What you should do:
From the entries below, list each line with "cyclase".

(Entries taken from a collection)

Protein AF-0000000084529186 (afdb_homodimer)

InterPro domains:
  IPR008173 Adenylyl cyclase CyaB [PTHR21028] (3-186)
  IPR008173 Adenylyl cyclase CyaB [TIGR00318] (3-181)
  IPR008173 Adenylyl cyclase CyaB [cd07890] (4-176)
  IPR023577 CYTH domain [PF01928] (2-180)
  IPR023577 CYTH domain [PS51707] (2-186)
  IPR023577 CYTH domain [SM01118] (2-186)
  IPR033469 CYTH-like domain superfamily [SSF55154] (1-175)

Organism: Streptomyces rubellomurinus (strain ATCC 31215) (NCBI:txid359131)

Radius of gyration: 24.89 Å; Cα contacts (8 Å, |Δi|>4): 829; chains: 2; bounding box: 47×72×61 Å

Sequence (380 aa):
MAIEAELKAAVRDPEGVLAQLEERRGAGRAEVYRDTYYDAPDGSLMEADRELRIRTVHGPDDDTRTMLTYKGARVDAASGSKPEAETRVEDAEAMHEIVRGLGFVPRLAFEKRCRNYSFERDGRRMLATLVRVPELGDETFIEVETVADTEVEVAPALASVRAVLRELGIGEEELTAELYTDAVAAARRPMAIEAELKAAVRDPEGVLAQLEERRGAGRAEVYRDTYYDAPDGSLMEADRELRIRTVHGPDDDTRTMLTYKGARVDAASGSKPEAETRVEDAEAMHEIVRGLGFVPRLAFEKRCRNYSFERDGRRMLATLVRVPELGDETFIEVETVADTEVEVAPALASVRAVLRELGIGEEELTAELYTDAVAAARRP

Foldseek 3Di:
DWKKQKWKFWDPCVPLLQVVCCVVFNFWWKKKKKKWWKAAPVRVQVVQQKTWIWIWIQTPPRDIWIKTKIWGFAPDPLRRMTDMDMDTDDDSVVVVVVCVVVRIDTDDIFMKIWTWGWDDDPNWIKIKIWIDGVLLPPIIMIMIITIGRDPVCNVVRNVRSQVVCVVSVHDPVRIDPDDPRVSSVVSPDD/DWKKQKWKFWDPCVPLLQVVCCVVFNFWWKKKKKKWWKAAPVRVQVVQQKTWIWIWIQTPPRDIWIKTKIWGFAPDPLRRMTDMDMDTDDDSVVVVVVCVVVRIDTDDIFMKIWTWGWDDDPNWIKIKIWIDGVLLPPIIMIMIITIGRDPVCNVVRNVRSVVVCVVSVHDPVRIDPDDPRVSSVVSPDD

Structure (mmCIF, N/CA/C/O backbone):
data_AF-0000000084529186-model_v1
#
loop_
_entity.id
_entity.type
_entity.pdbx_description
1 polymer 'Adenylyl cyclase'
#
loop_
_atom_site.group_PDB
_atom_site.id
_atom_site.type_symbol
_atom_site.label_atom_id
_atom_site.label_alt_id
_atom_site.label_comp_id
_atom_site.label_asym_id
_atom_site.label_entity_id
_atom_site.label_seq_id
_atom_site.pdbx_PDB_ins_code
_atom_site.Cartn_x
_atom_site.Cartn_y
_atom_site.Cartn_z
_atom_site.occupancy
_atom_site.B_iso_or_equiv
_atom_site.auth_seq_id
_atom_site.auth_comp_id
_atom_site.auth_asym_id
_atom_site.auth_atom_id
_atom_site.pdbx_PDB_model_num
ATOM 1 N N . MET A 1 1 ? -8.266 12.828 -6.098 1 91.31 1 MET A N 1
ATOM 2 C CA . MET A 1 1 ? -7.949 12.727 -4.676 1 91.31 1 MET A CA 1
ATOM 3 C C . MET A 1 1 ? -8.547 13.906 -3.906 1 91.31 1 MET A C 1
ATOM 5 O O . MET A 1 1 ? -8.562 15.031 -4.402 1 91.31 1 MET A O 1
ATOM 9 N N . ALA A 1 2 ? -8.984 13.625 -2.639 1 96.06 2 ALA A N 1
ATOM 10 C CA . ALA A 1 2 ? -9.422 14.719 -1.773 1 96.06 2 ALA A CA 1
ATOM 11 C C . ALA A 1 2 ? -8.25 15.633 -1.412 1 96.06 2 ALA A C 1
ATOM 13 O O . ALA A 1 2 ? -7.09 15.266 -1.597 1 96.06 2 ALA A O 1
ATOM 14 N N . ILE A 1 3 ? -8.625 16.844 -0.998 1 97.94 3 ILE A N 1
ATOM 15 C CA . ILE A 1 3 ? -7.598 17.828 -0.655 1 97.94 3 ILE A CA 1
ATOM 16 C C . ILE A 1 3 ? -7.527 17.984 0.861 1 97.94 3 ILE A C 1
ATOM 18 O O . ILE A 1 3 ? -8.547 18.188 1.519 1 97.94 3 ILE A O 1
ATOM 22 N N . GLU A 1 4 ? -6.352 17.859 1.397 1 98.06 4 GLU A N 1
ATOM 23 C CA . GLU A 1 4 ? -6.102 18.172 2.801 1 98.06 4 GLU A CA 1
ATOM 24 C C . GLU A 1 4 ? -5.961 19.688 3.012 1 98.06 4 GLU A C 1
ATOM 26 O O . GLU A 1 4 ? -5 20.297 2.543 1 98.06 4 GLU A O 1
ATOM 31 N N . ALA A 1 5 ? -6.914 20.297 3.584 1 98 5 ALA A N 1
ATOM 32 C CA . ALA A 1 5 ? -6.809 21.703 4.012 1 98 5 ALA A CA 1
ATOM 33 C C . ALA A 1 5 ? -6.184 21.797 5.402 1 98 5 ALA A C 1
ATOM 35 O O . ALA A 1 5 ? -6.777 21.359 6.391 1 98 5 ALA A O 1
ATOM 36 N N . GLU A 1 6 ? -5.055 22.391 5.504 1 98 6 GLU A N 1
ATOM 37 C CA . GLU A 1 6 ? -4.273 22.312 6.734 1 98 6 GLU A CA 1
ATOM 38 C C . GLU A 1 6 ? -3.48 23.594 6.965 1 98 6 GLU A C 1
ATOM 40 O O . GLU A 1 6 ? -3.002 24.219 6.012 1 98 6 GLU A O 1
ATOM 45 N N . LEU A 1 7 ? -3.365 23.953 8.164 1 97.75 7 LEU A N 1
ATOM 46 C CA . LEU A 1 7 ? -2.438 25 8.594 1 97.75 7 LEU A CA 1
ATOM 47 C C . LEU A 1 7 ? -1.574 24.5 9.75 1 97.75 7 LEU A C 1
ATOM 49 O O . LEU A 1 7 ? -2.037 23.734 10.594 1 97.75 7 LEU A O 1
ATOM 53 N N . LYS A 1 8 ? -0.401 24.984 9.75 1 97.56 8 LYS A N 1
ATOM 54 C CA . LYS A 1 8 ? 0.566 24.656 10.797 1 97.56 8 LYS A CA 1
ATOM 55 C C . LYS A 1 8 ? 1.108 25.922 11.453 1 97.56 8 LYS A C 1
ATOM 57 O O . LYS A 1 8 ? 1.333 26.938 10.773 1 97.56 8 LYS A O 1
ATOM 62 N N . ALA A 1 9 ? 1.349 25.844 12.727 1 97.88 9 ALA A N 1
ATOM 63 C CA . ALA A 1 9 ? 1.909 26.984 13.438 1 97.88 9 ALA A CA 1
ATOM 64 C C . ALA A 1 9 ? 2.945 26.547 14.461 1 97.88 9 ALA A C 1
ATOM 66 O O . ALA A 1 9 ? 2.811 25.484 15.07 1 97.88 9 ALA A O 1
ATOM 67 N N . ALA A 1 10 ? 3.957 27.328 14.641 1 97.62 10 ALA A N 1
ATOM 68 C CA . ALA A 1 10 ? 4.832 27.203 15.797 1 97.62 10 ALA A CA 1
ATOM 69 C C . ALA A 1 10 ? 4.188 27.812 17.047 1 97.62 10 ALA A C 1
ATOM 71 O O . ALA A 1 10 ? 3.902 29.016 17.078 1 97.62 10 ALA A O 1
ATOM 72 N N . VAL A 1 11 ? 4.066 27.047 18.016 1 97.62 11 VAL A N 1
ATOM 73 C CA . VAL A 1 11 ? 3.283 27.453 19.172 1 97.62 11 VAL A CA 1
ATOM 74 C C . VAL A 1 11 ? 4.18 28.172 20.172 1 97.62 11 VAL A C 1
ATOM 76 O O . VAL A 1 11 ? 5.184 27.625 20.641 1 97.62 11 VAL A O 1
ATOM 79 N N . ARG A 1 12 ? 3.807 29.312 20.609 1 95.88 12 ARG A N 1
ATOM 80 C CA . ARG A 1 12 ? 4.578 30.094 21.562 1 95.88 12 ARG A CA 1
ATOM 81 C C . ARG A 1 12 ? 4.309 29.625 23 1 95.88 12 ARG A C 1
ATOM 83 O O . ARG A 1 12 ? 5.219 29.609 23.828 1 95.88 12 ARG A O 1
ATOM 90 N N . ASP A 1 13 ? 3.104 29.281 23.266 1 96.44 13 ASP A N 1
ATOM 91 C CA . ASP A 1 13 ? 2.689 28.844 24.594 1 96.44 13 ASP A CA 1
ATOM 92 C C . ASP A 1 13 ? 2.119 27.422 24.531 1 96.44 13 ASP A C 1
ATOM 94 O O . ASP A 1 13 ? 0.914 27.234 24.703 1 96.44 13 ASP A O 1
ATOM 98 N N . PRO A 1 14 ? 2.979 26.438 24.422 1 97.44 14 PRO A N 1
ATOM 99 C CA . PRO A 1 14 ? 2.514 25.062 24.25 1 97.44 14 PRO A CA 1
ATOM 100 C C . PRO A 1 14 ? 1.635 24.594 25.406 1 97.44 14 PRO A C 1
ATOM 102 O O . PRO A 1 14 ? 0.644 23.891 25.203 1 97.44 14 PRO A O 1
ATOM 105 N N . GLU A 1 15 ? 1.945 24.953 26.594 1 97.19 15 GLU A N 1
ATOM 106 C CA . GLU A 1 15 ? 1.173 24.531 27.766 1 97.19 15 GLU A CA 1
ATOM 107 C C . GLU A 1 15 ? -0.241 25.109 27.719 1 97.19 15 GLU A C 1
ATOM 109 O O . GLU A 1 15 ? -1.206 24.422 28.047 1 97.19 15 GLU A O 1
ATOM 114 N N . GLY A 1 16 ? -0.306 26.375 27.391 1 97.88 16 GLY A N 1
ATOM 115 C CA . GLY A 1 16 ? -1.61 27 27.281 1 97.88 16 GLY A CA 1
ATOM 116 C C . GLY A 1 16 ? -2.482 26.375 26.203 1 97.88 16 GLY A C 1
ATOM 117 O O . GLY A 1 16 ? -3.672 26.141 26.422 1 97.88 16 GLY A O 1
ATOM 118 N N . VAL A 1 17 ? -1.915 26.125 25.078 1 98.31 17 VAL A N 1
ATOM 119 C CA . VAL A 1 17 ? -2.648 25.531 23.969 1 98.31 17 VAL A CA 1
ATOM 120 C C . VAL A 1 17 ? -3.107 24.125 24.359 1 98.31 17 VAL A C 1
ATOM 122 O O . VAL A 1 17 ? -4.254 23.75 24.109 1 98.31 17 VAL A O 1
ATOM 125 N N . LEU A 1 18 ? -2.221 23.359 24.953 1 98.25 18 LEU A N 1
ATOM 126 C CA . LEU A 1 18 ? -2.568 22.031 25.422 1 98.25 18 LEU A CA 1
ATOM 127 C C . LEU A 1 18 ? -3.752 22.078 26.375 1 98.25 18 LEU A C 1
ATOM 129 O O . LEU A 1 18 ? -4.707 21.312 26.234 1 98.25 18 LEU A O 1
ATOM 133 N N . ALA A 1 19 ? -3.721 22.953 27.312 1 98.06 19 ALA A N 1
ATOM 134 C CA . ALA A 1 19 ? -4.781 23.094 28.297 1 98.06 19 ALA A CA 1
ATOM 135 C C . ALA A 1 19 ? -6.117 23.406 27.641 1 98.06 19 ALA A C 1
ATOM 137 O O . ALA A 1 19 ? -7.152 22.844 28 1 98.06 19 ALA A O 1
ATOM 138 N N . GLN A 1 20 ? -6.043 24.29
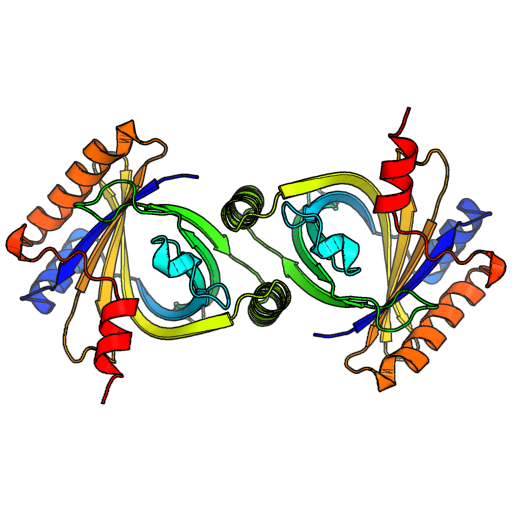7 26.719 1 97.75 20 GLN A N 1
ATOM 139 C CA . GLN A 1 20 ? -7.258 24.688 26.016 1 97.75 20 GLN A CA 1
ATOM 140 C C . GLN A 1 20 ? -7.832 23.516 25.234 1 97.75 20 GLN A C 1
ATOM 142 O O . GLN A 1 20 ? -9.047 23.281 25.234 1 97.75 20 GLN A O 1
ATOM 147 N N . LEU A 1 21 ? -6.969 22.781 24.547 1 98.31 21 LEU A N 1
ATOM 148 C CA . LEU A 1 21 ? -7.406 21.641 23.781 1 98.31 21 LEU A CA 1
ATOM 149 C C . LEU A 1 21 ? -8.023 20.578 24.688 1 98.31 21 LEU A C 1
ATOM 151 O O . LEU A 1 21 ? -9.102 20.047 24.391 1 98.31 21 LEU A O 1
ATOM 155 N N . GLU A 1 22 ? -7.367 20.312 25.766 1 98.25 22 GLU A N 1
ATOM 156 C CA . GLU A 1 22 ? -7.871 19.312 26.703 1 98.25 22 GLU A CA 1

==

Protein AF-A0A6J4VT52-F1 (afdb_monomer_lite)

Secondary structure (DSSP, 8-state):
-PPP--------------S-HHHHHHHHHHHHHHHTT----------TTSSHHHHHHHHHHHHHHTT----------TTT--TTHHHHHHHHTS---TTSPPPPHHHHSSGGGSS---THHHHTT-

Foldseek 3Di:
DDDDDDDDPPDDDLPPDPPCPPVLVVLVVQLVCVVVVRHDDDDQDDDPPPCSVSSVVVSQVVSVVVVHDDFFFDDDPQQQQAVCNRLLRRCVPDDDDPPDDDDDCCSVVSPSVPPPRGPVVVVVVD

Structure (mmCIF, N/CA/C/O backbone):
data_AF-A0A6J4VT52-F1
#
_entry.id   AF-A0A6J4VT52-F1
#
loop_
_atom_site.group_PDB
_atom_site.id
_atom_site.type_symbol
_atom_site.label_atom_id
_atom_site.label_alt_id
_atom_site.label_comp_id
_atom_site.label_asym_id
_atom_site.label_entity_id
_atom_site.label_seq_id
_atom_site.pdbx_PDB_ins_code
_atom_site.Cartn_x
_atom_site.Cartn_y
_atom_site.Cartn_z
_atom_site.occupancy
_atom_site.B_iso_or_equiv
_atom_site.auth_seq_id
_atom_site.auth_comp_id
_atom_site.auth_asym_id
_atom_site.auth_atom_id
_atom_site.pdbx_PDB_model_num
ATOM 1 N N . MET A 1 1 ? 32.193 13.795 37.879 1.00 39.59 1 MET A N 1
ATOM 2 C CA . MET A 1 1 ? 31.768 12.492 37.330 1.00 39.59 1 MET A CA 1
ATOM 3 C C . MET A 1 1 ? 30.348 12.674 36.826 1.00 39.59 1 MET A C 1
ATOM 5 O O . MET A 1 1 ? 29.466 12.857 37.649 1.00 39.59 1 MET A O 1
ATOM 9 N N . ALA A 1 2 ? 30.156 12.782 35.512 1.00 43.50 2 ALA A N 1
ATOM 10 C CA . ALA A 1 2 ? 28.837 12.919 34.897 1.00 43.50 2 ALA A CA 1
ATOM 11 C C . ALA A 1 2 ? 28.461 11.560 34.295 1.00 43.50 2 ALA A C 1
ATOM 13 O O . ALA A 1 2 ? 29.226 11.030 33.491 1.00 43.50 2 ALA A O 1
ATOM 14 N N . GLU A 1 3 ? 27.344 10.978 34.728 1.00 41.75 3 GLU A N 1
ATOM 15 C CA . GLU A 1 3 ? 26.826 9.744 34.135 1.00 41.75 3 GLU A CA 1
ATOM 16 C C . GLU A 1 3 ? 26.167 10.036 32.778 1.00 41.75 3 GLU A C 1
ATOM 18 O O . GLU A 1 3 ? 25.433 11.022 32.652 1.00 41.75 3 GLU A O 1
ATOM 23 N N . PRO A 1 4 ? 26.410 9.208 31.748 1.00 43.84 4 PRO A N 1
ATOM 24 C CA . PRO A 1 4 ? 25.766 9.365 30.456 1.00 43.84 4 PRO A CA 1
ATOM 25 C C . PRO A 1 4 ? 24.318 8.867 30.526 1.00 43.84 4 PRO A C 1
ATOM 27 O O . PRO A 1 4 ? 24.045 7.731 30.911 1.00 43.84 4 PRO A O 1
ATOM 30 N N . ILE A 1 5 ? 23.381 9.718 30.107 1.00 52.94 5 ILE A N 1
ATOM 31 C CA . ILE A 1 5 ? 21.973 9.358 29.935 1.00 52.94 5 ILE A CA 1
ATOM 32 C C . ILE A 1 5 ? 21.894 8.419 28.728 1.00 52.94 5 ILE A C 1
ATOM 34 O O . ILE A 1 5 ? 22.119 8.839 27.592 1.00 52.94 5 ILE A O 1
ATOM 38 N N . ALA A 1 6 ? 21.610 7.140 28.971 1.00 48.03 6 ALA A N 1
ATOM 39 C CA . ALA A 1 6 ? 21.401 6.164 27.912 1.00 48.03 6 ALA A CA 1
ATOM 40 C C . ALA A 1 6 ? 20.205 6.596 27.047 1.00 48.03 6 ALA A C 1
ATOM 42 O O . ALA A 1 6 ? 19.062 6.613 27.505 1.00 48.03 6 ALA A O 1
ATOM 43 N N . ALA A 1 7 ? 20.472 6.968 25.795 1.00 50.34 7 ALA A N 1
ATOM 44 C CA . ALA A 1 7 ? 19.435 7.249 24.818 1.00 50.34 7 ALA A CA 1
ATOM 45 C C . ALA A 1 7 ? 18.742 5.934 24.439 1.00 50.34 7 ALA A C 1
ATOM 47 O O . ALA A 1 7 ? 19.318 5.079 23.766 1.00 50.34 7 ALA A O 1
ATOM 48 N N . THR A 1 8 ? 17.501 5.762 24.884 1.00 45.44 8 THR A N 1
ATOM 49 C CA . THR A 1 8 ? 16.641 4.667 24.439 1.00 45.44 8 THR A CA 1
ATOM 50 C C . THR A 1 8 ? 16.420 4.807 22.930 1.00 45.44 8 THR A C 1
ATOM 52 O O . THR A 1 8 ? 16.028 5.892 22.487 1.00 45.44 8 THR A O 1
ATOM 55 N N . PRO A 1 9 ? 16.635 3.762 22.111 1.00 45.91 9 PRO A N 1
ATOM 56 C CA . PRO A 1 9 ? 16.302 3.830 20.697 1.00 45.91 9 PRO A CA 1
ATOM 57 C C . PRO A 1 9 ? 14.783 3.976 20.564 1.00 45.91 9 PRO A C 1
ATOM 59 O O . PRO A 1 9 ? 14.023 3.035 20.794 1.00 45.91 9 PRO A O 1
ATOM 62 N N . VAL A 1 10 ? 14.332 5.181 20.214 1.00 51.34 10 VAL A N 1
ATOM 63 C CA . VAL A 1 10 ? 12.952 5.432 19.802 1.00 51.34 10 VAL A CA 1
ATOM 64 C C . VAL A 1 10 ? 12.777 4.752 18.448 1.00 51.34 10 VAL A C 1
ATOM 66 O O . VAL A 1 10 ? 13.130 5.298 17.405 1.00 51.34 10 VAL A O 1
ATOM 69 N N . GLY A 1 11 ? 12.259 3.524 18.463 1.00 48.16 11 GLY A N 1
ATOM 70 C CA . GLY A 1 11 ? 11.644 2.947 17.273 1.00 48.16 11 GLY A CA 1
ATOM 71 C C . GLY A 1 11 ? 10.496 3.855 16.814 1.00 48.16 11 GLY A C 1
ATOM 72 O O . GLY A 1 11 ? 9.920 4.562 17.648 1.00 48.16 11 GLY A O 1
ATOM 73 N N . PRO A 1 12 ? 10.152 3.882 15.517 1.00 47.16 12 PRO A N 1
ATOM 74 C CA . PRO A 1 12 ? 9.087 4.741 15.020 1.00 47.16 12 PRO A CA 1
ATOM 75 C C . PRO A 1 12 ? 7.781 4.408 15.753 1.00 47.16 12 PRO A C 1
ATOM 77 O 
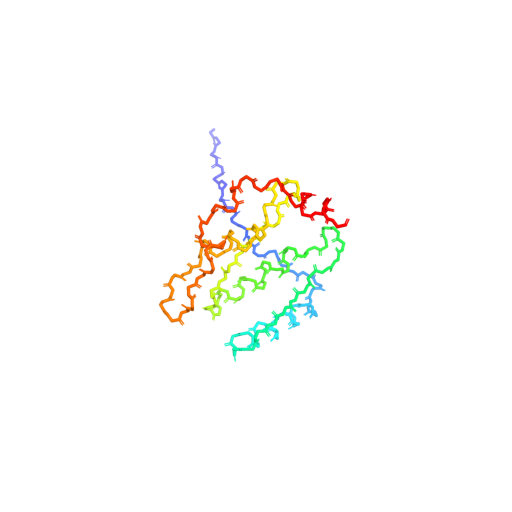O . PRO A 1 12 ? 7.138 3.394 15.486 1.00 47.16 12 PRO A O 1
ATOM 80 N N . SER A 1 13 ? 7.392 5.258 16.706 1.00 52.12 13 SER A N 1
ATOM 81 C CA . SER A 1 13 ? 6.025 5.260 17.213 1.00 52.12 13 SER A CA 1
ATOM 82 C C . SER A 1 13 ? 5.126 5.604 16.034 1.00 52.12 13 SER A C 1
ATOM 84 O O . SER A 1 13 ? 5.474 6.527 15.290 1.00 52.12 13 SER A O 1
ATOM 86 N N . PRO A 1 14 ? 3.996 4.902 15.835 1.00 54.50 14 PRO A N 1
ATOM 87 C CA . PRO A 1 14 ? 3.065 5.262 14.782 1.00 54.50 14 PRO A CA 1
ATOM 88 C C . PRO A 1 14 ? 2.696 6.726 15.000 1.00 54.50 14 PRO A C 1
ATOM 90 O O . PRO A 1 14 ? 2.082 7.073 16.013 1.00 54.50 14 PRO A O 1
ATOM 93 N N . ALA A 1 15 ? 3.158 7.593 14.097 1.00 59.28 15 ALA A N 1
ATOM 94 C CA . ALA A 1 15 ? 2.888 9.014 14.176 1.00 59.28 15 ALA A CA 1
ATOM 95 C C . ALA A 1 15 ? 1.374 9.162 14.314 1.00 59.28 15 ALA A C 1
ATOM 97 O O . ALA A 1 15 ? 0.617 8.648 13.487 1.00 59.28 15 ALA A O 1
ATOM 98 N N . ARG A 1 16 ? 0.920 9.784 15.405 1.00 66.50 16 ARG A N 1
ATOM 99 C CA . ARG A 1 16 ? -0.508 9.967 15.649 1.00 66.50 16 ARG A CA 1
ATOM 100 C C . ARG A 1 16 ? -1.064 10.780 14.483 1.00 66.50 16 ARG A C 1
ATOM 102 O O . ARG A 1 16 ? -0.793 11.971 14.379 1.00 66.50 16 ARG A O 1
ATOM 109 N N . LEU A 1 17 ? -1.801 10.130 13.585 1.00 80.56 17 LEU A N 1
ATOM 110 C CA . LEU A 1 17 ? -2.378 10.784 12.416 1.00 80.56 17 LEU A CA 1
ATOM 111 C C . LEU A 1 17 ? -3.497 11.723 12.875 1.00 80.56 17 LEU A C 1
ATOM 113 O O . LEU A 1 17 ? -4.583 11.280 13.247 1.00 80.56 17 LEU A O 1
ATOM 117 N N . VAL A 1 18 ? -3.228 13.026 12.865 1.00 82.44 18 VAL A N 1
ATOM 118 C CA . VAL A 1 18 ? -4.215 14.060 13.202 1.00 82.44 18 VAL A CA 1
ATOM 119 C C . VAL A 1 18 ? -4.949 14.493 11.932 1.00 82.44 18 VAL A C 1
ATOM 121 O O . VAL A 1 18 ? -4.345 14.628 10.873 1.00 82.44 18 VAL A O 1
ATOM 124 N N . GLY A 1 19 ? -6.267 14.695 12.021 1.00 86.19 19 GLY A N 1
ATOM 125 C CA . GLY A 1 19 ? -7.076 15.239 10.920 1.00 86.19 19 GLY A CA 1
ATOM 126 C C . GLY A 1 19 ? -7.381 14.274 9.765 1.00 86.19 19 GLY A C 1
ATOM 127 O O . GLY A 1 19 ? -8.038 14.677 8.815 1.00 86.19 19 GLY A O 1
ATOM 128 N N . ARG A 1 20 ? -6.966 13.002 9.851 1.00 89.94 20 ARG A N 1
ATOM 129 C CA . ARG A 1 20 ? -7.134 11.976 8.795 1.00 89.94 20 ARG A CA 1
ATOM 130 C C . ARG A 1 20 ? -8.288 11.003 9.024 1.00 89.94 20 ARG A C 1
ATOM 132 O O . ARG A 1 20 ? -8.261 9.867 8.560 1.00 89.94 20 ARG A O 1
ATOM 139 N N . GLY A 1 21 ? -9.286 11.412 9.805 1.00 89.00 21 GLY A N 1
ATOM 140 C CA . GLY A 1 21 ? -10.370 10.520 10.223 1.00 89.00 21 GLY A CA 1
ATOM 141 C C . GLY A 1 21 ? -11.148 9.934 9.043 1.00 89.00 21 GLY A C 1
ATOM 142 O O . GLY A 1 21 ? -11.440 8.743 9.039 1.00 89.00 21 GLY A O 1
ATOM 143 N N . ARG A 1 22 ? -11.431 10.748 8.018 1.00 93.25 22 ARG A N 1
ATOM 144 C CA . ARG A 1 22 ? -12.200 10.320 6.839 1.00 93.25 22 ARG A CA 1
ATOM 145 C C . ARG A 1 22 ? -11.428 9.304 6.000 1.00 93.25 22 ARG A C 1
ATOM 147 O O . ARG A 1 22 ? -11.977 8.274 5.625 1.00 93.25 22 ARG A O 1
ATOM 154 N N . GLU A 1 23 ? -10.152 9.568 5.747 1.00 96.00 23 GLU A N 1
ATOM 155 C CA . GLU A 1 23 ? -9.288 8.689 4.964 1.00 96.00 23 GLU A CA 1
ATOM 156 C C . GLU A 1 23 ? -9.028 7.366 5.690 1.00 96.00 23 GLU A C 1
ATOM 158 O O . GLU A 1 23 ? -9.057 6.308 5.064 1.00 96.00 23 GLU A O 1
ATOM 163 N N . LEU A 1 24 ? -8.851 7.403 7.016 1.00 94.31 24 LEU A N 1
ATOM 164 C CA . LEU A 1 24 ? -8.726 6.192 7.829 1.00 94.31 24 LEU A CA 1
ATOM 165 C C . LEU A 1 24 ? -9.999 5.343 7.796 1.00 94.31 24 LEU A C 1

Written answer:
  IPR008173 Adenylyl cyclase CyaB [PTHR21028] (3-186)
  IPR008173 Adenylyl cyclase CyaB [TIGR00318] (3-181)
  IPR008173 Adenylyl cyclase CyaB [cd07890] (4-176)
1 polymer 'Adenylyl cyclase'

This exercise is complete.